▶ [About this exercise]: Look for the word "like" in the entries and copy each line where it appears.

Collected data entries:
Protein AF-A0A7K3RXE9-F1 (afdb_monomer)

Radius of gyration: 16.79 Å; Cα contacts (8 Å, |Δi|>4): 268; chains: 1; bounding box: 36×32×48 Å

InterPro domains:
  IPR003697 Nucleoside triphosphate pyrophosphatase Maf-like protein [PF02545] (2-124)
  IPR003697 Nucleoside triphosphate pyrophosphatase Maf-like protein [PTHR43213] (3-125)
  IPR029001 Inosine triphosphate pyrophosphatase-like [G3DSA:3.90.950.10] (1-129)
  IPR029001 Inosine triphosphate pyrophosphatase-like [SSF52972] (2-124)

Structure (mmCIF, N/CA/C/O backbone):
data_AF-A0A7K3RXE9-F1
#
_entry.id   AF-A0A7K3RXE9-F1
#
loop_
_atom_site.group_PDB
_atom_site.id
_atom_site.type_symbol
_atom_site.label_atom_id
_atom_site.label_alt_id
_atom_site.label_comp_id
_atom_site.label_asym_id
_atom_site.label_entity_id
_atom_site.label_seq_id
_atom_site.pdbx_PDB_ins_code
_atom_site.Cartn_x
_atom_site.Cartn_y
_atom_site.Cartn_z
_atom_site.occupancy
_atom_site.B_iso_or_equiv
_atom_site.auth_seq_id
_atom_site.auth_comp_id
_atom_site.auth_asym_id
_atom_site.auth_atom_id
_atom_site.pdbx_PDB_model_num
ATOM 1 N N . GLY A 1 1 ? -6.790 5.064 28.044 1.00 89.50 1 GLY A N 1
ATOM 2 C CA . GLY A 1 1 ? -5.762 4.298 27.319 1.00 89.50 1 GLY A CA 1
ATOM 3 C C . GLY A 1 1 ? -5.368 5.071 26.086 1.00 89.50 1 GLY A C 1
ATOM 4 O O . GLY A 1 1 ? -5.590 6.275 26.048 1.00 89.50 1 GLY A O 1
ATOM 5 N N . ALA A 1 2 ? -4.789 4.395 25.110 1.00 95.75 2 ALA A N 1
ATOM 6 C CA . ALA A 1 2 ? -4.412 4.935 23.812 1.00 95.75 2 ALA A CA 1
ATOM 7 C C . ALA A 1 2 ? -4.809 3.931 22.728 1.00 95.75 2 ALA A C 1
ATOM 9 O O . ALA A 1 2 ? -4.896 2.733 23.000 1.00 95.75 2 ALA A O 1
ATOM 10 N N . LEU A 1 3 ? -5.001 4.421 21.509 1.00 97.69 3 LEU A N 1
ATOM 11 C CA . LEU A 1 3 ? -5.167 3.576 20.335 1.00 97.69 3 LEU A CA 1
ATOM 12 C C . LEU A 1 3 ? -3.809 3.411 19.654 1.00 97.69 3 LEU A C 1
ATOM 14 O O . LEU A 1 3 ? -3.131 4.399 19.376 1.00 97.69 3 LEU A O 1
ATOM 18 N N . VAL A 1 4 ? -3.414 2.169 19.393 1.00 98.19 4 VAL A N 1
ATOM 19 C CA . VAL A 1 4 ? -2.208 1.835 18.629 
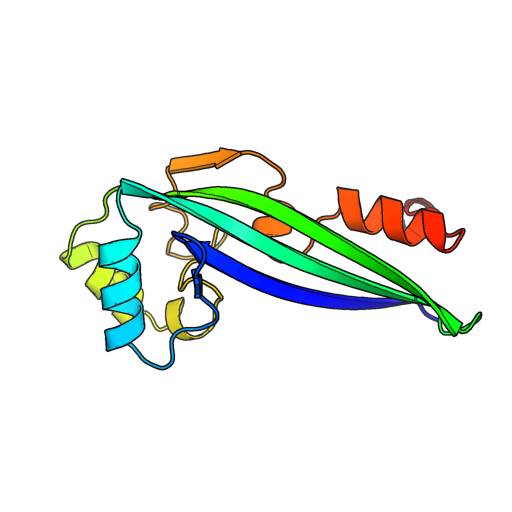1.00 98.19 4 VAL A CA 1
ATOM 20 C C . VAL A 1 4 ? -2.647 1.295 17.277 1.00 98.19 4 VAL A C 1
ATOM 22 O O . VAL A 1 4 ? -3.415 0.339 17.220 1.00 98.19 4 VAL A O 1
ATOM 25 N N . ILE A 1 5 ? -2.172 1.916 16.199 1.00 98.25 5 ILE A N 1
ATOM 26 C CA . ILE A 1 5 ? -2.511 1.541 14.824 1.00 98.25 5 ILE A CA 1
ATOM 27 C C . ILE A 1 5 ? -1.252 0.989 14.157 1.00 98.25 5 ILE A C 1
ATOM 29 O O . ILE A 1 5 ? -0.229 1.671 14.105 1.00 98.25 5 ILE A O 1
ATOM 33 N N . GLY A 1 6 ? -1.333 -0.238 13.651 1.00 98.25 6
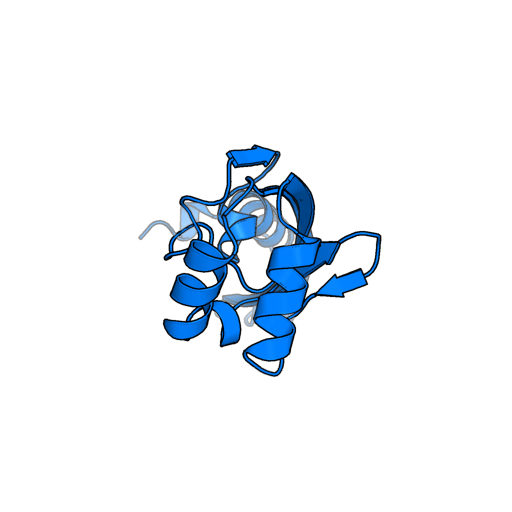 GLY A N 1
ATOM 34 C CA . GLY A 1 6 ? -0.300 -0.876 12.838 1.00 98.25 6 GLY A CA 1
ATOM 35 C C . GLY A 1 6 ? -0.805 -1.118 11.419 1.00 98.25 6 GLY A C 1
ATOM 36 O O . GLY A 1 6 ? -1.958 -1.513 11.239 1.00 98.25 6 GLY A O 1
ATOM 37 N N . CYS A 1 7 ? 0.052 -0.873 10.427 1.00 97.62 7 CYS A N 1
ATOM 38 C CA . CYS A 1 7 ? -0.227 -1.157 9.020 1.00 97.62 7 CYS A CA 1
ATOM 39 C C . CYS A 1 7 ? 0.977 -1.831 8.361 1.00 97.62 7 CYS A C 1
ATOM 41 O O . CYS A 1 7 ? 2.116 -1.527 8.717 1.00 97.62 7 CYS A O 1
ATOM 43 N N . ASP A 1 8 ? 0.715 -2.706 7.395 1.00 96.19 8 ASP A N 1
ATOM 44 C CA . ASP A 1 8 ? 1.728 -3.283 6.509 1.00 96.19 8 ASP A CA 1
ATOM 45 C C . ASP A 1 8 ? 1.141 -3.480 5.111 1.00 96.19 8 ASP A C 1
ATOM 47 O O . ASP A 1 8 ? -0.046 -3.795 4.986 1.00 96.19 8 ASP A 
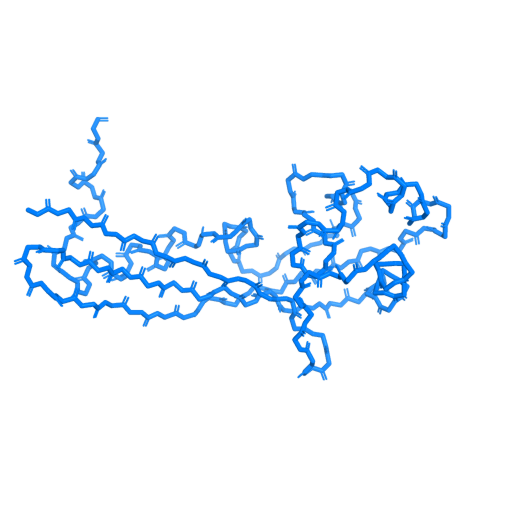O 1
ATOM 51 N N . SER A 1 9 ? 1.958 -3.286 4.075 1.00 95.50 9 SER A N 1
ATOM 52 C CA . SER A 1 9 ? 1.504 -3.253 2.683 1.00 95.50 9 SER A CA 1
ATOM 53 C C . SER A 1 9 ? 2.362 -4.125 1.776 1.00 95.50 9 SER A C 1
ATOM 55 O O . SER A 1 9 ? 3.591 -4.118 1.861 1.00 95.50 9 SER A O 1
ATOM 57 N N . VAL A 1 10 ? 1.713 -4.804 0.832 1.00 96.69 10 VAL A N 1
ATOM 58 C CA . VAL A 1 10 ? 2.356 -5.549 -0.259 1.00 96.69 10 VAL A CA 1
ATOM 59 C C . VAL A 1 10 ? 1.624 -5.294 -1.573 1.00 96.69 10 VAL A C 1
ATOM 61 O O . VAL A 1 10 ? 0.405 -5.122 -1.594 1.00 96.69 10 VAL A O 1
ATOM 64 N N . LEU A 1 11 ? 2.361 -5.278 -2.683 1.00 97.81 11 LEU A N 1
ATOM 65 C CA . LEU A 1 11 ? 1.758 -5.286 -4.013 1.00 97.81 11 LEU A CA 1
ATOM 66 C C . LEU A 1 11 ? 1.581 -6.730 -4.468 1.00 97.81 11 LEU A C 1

▶ [Answer area]:
  IPR003697 Nucleoside triphosphate pyrophosphatase Maf-like protein [PF02545] (2-124)
  IPR003697 Nucleoside triphosphate pyrophosphatase Maf-like protein [PTHR43213] (3-125)
  IPR029001 Inosine triphosphate pyrophosphatase-like [G3DSA:3.90.950.10] (1-129)
  IPR029001 Inosine triphosphate pyrophosphatase-like [SSF52972] (2-124)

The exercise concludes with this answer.